On this occasion Kosuth will present a new body of work titled ‘(Waiting for—) Texts for Nothing,’ Samuel Beckett, in play based on a play on Samuel Beckett writings, with particular focus on ‘Waiting for Godot’ and ‘Texts for Nothing’. The installation works runs throughout the perimeter of the main gallery space and is fabricated in blacked out warm white neon installed in a matte black space.

Beckett’s project as an artist was in one important way parallel to that of Kosuth: both practices manifest a concern with meaning. Beckett approaches the question of meaning from the absence of meaning rather than, as Kosuth does, from questions concerned with the production of meaning. Beckett for Kosuth reflects some of the origins of his own practice. There can’t be much doubt as to how this work has come about and its reverberation in Kosuth’s intentions.

The present exhibition will also include three historic installation works.
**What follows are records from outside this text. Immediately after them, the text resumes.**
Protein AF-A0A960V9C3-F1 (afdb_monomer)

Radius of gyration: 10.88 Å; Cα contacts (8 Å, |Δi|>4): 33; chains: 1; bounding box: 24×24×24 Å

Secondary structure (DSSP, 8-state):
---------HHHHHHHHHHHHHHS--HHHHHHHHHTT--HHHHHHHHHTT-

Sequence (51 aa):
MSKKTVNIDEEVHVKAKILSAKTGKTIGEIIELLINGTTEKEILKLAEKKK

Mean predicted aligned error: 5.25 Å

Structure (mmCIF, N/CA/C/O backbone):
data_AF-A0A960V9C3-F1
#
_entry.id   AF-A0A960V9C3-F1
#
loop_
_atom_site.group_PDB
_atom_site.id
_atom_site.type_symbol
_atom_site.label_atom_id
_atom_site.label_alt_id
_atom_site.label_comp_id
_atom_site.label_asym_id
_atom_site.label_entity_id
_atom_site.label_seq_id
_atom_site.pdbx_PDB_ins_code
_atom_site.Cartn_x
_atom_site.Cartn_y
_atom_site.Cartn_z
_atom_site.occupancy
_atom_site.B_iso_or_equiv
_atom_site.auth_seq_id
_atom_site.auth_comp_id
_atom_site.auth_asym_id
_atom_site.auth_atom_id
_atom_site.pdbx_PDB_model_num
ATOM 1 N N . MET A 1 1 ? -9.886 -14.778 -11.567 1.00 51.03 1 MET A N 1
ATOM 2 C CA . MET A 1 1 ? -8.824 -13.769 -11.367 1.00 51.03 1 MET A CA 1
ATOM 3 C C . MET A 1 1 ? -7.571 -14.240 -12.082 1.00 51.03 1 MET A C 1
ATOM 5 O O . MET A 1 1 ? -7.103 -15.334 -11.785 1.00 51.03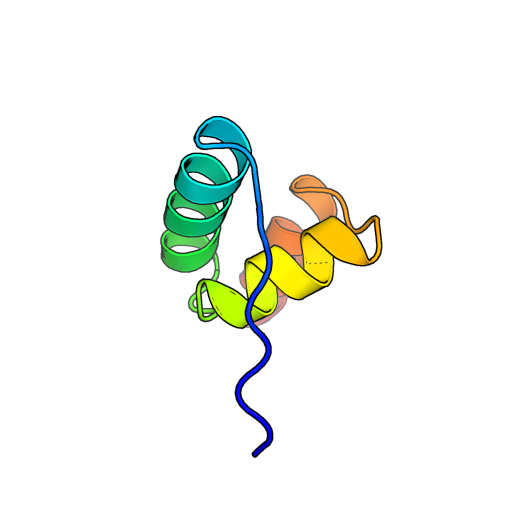 1 MET A O 1
ATOM 9 N N . SER A 1 2 ? -7.070 -13.470 -13.046 1.00 63.88 2 SER A N 1
ATOM 10 C CA . SER A 1 2 ? -5.828 -13.796 -13.755 1.00 63.88 2 SER A CA 1
ATOM 11 C C . SER A 1 2 ? -4.640 -13.586 -12.818 1.00 63.88 2 SER A C 1
ATOM 13 O O . SER A 1 2 ? -4.473 -12.498 -12.272 1.00 63.88 2 SER A O 1
ATOM 15 N N . LYS A 1 3 ? -3.826 -14.624 -12.602 1.00 70.25 3 LYS A N 1
ATOM 16 C CA . LYS A 1 3 ? -2.562 -14.489 -11.867 1.00 70.25 3 LYS A CA 1
ATOM 17 C C . LYS A 1 3 ? -1.599 -13.689 -12.742 1.00 70.25 3 LYS A C 1
ATOM 19 O O . LYS A 1 3 ? -1.187 -14.171 -13.792 1.00 70.25 3 LYS A O 1
ATOM 24 N N . LYS A 1 4 ? -1.282 -12.463 -12.329 1.00 75.88 4 LYS A N 1
ATOM 25 C CA . LYS A 1 4 ? -0.284 -11.614 -12.983 1.00 75.88 4 LYS A CA 1
ATOM 26 C C . LYS A 1 4 ? 1.031 -11.757 -12.226 1.00 75.88 4 LYS A C 1
ATOM 28 O O . LYS A 1 4 ? 1.094 -11.428 -11.045 1.00 75.88 4 LYS A O 1
ATOM 33 N N . THR A 1 5 ? 2.059 -12.260 -12.896 1.00 82.38 5 THR A N 1
ATOM 34 C CA . THR A 1 5 ? 3.424 -12.269 -12.358 1.00 82.38 5 THR A CA 1
ATOM 35 C C . THR A 1 5 ? 4.087 -10.953 -12.740 1.00 82.38 5 THR A C 1
ATOM 37 O O . THR A 1 5 ? 4.050 -10.562 -13.906 1.00 82.38 5 THR A O 1
ATOM 40 N N . VAL A 1 6 ? 4.655 -10.252 -11.761 1.00 82.25 6 VAL A N 1
ATOM 41 C CA . VAL A 1 6 ? 5.384 -8.996 -11.963 1.00 82.25 6 VAL A CA 1
ATOM 42 C C . VAL A 1 6 ? 6.783 -9.135 -11.382 1.00 82.25 6 VAL A C 1
ATOM 44 O O . VAL A 1 6 ? 6.945 -9.629 -10.267 1.00 82.25 6 VAL A O 1
ATOM 47 N N . ASN A 1 7 ? 7.788 -8.702 -12.138 1.00 86.69 7 ASN A N 1
ATOM 48 C CA . ASN A 1 7 ? 9.156 -8.604 -11.651 1.00 86.69 7 ASN A CA 1
ATOM 49 C C . ASN A 1 7 ? 9.339 -7.206 -11.069 1.00 86.69 7 ASN A C 1
ATOM 51 O O . ASN A 1 7 ? 9.290 -6.218 -11.799 1.00 86.69 7 ASN A O 1
ATOM 55 N N . ILE A 1 8 ? 9.510 -7.140 -9.753 1.00 85.50 8 ILE A N 1
ATOM 56 C CA . ILE A 1 8 ? 9.785 -5.905 -9.024 1.00 85.50 8 ILE A CA 1
ATOM 57 C C . ILE A 1 8 ? 11.116 -6.032 -8.303 1.00 85.50 8 ILE A C 1
ATOM 59 O O . ILE A 1 8 ? 11.538 -7.136 -7.956 1.00 85.50 8 ILE A O 1
ATOM 63 N N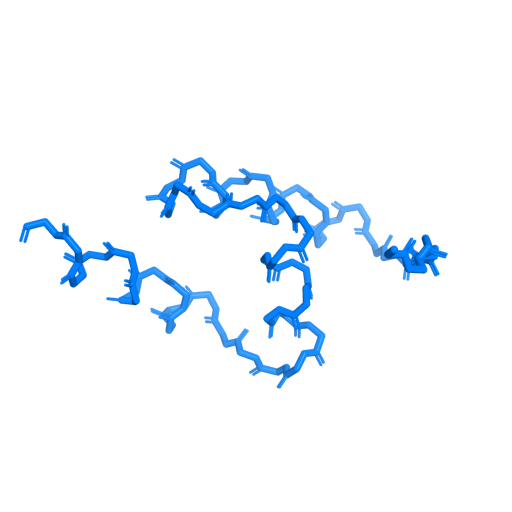 . ASP A 1 9 ? 11.748 -4.890 -8.074 1.00 90.56 9 ASP A N 1
ATOM 64 C CA . ASP A 1 9 ? 12.946 -4.822 -7.253 1.00 90.56 9 ASP A CA 1
ATOM 65 C C . ASP A 1 9 ? 12.640 -5.229 -5.800 1.00 90.56 9 ASP A C 1
ATOM 67 O O . ASP A 1 9 ? 11.517 -5.047 -5.307 1.00 90.56 9 ASP A O 1
ATOM 71 N N . GLU A 1 10 ? 13.636 -5.778 -5.106 1.00 88.94 10 GLU A N 1
ATOM 72 C CA . GLU A 1 10 ? 13.495 -6.184 -3.708 1.00 88.94 10 GLU A CA 1
ATOM 73 C C . GLU A 1 10 ? 13.116 -4.993 -2.819 1.00 88.94 10 GLU A C 1
ATOM 75 O O . GLU A 1 10 ? 12.252 -5.127 -1.949 1.00 88.94 10 GLU A O 1
ATOM 80 N N . GLU A 1 11 ? 13.660 -3.802 -3.091 1.00 89.75 11 GLU A N 1
ATOM 81 C CA . GLU A 1 11 ? 13.327 -2.597 -2.328 1.00 89.75 11 GLU A CA 1
ATOM 82 C C . GLU A 1 11 ? 11.830 -2.263 -2.431 1.00 89.75 11 GLU A C 1
ATOM 84 O O . GLU A 1 11 ? 11.171 -1.944 -1.434 1.00 89.75 11 GLU A O 1
ATOM 89 N N . VAL A 1 12 ? 11.262 -2.396 -3.633 1.00 88.69 12 VAL A N 1
ATOM 90 C CA . VAL A 1 12 ? 9.837 -2.155 -3.893 1.00 88.69 12 VAL A CA 1
ATOM 91 C C . VAL A 1 12 ? 8.982 -3.194 -3.172 1.00 88.69 12 VAL A C 1
ATOM 93 O O . VAL A 1 12 ? 7.954 -2.846 -2.588 1.00 88.69 12 VAL A O 1
ATOM 96 N N . HIS A 1 13 ? 9.415 -4.456 -3.148 1.00 89.50 13 HIS A N 1
ATOM 97 C CA . HIS A 1 13 ? 8.712 -5.516 -2.428 1.00 89.50 13 HIS A CA 1
ATOM 98 C C . HIS A 1 13 ? 8.700 -5.254 -0.914 1.00 89.50 13 HIS A C 1
ATOM 100 O O . HIS A 1 13 ? 7.646 -5.338 -0.273 1.00 89.50 13 HIS A O 1
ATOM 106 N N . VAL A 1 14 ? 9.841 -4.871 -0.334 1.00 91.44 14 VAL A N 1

Beginning with the artist’s first gallery exhibition held in Los Angeles in 1969 and titled ‘Nothing,’ showing his seminal dictionary definition works, as well as ‘Zero & Not’, an installation from Kosuth’s 1980’s series of installation works comprised of wall papered rooms based on the writing of Sigmund Freud, and a neon installation work based on James Joyce’s Ulysses, from 1998, exhibited on the ceiling of the Royal Hiberian Academy in Dublin in occasion of James Joyce Bloomsday Anniversary exhibition in 2004.